Data excerpts:

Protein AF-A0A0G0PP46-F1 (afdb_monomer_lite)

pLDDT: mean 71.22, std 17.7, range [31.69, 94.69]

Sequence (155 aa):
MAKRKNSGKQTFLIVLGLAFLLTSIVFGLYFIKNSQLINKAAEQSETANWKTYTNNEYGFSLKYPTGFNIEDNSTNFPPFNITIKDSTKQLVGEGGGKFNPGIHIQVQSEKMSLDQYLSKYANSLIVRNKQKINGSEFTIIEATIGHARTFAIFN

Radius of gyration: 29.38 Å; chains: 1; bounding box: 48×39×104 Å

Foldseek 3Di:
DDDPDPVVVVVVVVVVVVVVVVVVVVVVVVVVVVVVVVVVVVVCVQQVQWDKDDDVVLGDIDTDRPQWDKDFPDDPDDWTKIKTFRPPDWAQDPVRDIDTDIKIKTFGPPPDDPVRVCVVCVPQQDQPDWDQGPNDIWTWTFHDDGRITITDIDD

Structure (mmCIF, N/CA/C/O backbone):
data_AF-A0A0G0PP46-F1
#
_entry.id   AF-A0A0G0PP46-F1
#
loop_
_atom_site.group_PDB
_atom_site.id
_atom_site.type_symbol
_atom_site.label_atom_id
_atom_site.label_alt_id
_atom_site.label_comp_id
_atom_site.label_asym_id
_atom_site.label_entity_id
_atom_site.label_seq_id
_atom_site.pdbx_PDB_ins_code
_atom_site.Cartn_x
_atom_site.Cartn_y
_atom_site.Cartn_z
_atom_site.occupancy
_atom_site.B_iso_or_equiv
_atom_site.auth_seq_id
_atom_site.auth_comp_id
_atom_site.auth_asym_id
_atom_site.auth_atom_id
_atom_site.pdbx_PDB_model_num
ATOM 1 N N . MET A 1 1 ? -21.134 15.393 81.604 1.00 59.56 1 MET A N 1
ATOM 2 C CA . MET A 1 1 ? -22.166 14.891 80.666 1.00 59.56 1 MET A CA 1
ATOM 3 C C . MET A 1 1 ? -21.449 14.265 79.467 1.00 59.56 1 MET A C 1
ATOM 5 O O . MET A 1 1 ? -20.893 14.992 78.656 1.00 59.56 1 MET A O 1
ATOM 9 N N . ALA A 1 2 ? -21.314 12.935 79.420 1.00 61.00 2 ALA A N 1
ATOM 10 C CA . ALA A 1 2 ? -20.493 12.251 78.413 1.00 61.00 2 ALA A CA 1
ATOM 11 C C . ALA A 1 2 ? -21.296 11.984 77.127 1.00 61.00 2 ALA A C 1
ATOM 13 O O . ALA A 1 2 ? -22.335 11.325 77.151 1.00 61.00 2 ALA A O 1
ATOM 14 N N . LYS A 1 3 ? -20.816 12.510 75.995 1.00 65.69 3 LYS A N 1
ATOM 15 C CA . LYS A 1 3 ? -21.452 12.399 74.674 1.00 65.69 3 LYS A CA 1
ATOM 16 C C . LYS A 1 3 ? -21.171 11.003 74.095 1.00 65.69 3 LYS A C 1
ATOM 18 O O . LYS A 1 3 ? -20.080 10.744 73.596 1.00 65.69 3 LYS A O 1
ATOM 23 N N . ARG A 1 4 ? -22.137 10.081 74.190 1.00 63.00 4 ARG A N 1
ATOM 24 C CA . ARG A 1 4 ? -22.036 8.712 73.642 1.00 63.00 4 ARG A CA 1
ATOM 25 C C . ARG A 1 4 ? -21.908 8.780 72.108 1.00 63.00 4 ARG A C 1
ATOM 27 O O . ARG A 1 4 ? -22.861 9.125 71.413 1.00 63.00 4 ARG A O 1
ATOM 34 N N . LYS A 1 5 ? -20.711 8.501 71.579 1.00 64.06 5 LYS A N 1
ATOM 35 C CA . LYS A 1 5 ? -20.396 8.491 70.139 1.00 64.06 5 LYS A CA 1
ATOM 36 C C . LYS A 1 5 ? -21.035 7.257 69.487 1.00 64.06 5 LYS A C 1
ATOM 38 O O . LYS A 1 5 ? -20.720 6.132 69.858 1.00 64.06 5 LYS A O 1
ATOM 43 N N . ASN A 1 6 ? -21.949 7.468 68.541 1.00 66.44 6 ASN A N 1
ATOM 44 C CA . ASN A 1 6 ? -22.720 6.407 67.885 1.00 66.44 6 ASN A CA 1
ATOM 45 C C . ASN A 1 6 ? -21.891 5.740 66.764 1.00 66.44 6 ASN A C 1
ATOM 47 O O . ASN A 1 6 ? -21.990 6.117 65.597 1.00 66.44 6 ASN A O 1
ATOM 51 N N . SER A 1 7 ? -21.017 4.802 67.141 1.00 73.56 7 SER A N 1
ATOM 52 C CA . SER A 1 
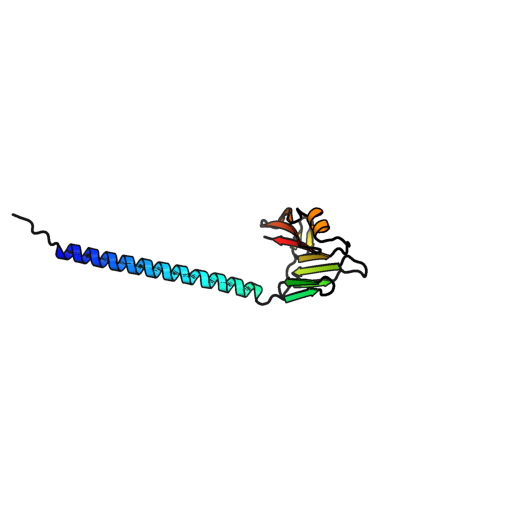7 ? -20.033 4.146 66.262 1.00 73.56 7 SER A CA 1
ATOM 53 C C . SER A 1 7 ? -20.658 3.289 65.156 1.00 73.56 7 SER A C 1
ATOM 55 O O . SER A 1 7 ? -20.139 3.279 64.044 1.00 73.56 7 SER A O 1
ATOM 57 N N . GLY A 1 8 ? -21.808 2.651 65.404 1.00 78.25 8 GLY A N 1
ATOM 58 C CA . GLY A 1 8 ? -22.457 1.765 64.427 1.00 78.25 8 GLY A CA 1
ATOM 59 C C . GLY A 1 8 ? -22.884 2.469 63.133 1.00 78.25 8 GLY A C 1
ATOM 60 O O . GLY A 1 8 ? -22.743 1.910 62.047 1.00 78.25 8 GLY A O 1
ATOM 61 N N . LYS A 1 9 ? -23.325 3.732 63.219 1.00 78.94 9 LYS A N 1
ATOM 62 C CA . LYS A 1 9 ? -23.689 4.523 62.030 1.00 78.94 9 LYS A CA 1
ATOM 63 C C . LYS A 1 9 ? -22.469 4.885 61.176 1.00 78.94 9 LYS A C 1
ATOM 65 O O . LYS A 1 9 ? -22.578 4.904 59.956 1.00 78.94 9 LYS A O 1
ATOM 70 N N . GLN A 1 10 ? -21.313 5.146 61.795 1.00 82.19 10 GLN A N 1
ATOM 71 C CA . GLN A 1 10 ? -20.083 5.445 61.052 1.00 82.19 10 GLN A CA 1
ATOM 72 C C . GLN A 1 10 ? -19.535 4.204 60.346 1.00 82.19 10 GLN A C 1
ATOM 74 O O . GLN A 1 10 ? -19.178 4.289 59.175 1.00 82.19 10 GLN A O 1
ATOM 79 N N . THR A 1 11 ? -19.534 3.045 61.008 1.00 83.44 11 THR A N 1
ATOM 80 C CA . THR A 1 11 ? -19.099 1.787 60.386 1.00 83.44 11 THR A CA 1
ATOM 81 C C . THR A 1 11 ? -19.988 1.411 59.198 1.00 83.44 11 THR A C 1
ATOM 83 O O . THR A 1 11 ? -19.472 1.032 58.152 1.00 83.44 11 THR A O 1
ATOM 86 N N . PHE A 1 12 ? -21.309 1.594 59.313 1.00 87.31 12 PHE A N 1
ATOM 87 C CA . PHE A 1 12 ? -22.244 1.340 58.213 1.00 87.31 12 PHE A CA 1
ATOM 88 C C . PHE A 1 12 ? -21.967 2.220 56.982 1.00 87.31 12 PHE A C 1
ATOM 90 O O . PHE A 1 12 ? -21.907 1.714 55.864 1.00 87.31 12 PHE A O 1
ATOM 97 N N . LEU A 1 13 ? -21.733 3.523 57.178 1.00 
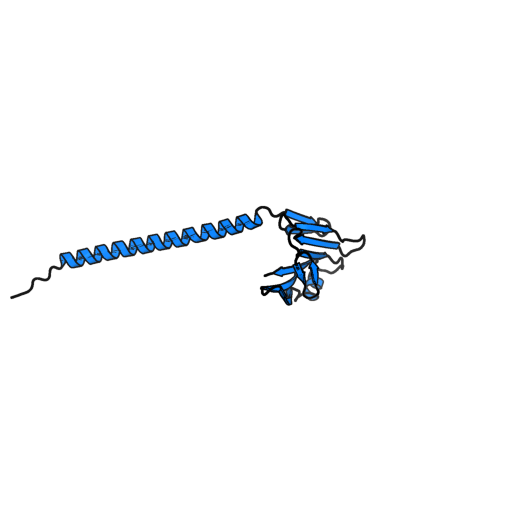87.19 13 LEU A N 1
ATOM 98 C CA . LEU A 1 13 ? -21.440 4.451 56.078 1.00 87.19 13 LEU A CA 1
ATOM 99 C C . LEU A 1 13 ? -20.105 4.145 55.382 1.00 87.19 13 LEU A C 1
ATOM 101 O O . LEU A 1 13 ? -20.015 4.275 54.163 1.00 87.19 13 LEU A O 1
ATOM 105 N N . ILE A 1 14 ? -19.090 3.702 56.132 1.00 90.06 14 ILE A N 1
ATOM 106 C CA . ILE A 1 14 ? -17.792 3.302 55.567 1.00 90.06 14 ILE A CA 1
ATOM 107 C C . ILE A 1 14 ? -17.949 2.066 54.674 1.00 90.06 14 ILE A C 1
ATOM 109 O O . ILE A 1 14 ? -17.435 2.047 53.557 1.00 90.06 14 ILE A O 1
ATOM 113 N N . VAL A 1 15 ? -18.695 1.054 55.128 1.00 91.19 15 VAL A N 1
ATOM 114 C CA . VAL A 1 15 ? -18.940 -0.168 54.343 1.00 91.19 15 VAL A CA 1
ATOM 115 C C . VAL A 1 15 ? -19.736 0.145 53.074 1.00 91.19 15 VAL A C 1
ATOM 117 O O . VAL A 1 15 ? -19.393 -0.352 52.002 1.00 91.19 15 VAL A O 1
ATOM 120 N N . LEU A 1 16 ? -20.744 1.020 53.169 1.00 91.94 16 LEU A N 1
ATOM 121 C CA . LEU A 1 16 ? -21.520 1.462 52.011 1.00 91.94 16 LEU A CA 1
ATOM 122 C C . LEU A 1 16 ? -20.628 2.179 50.984 1.00 91.94 16 LEU A C 1
ATOM 124 O O . LEU A 1 16 ? -20.682 1.872 49.796 1.00 91.94 16 LEU A O 1
ATOM 128 N N . GLY A 1 17 ? -19.757 3.083 51.443 1.00 91.69 17 GLY A N 1
ATOM 129 C CA . GLY A 1 17 ? -18.818 3.806 50.583 1.00 91.69 17 GLY A CA 1
ATOM 130 C C . GLY A 1 17 ? -17.838 2.884 49.850 1.00 91.69 17 GLY A C 1
ATOM 131 O O . GLY A 1 17 ? -17.617 3.055 48.652 1.00 91.69 17 GLY A O 1
ATOM 132 N N . LEU A 1 18 ? -17.299 1.870 50.533 1.00 92.62 18 LEU A N 1
ATOM 133 C CA . LEU A 1 18 ? -16.395 0.888 49.922 1.00 92.62 18 LEU A CA 1
ATOM 134 C C . LEU A 1 18 ? -17.098 0.022 48.868 1.00 92.62 18 LEU A C 1
ATOM 136 O O . LEU A 1 18 ? -16.516 -0.248 47.818 1.00 92.62 18 LEU A O 1
ATOM 140 N N . ALA A 1 19 ? -18.354 -0.365 49.110 1.00 91.94 19 ALA A N 1
ATOM 141 C CA . ALA A 1 19 ? -19.144 -1.113 48.137 1.00 91.94 19 ALA A CA 1
ATOM 142 C C . ALA A 1 19 ? -19.366 -0.304 46.847 1.00 91.94 19 ALA A C 1
ATOM 144 O O . ALA A 1 19 ? -19.120 -0.816 45.754 1.00 91.94 19 ALA A O 1
ATOM 145 N N . PHE A 1 20 ? -19.731 0.979 46.962 1.00 94.69 20 PHE A N 1
ATOM 146 C CA . PHE A 1 20 ? -19.869 1.863 45.800 1.00 94.69 20 PHE A CA 1
ATOM 147 C C . PHE A 1 20 ? -18.551 2.022 45.030 1.00 94.69 20 PHE A C 1
ATOM 149 O O . PHE A 1 20 ? -18.538 1.955 43.800 1.00 94.69 20 PHE A O 1
ATOM 156 N N . LEU A 1 21 ? -17.429 2.168 45.736 1.00 92.06 21 LEU A N 1
ATOM 157 C CA . LEU A 1 21 ? -16.116 2.349 45.117 1.00 92.06 21 LEU A CA 1
ATOM 158 C C . LEU A 1 21 ? -15.693 1.107 44.310 1.00 92.06 21 LEU A C 1
ATOM 160 O O . LEU A 1 21 ? -15.250 1.237 43.169 1.00 92.06 21 LEU A O 1
ATOM 164 N N . LEU A 1 22 ? -15.928 -0.095 44.846 1.00 92.62 22 LEU A N 1
ATOM 165 C CA . LEU A 1 22 ? -15.679 -1.353 44.133 1.00 92.62 22 LEU A CA 1
ATOM 166 C C . LEU A 1 22 ? -16.558 -1.495 42.884 1.00 92.62 22 LEU A C 1
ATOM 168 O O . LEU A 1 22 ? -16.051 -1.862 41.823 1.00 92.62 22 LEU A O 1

Exercise goal — Nothing but the lines above from the line with "ATOM 97 N N" up to and including the line with "ATOM 113 N N" should be returned, exactly as written and without pictures.

Response area —
ATOM 97 N N . LEU A 1 13 ? -21.733 3.523 57.178 1.00 
87.19 13 LEU A N 1
ATOM 98 C CA . LEU A 1 13 ? -21.440 4.451 56.078 1.00 87.19 13 LEU A CA 1
ATOM 99 C C . LEU A 1 13 ? -20.105 4.145 55.382 1.00 87.19 13 LEU A C 1
ATOM 101 O O . LEU A 1 13 ? -20.015 4.275 54.163 1.00 87.19 13 LEU A O 1
ATOM 105 N N . ILE A 1 14 ? -19.090 3.702 56.132 1.00 90.06 14 ILE A N 1
ATOM 106 C CA . ILE A 1 14 ? -17.792 3.302 55.567 1.00 90.06 14 ILE A CA 1
ATOM 107 C C . ILE A 1 14 ? -17.949 2.066 54.674 1.00 90.06 14 ILE A C 1
ATOM 109 O O . ILE A 1 14 ? -17.435 2.047 53.557 1.00 90.06 14 ILE A O 1
ATOM 113 N N . VAL A 1 15 ? -18.695 1.054 55.128 1.00 91.19 15 VAL A N 1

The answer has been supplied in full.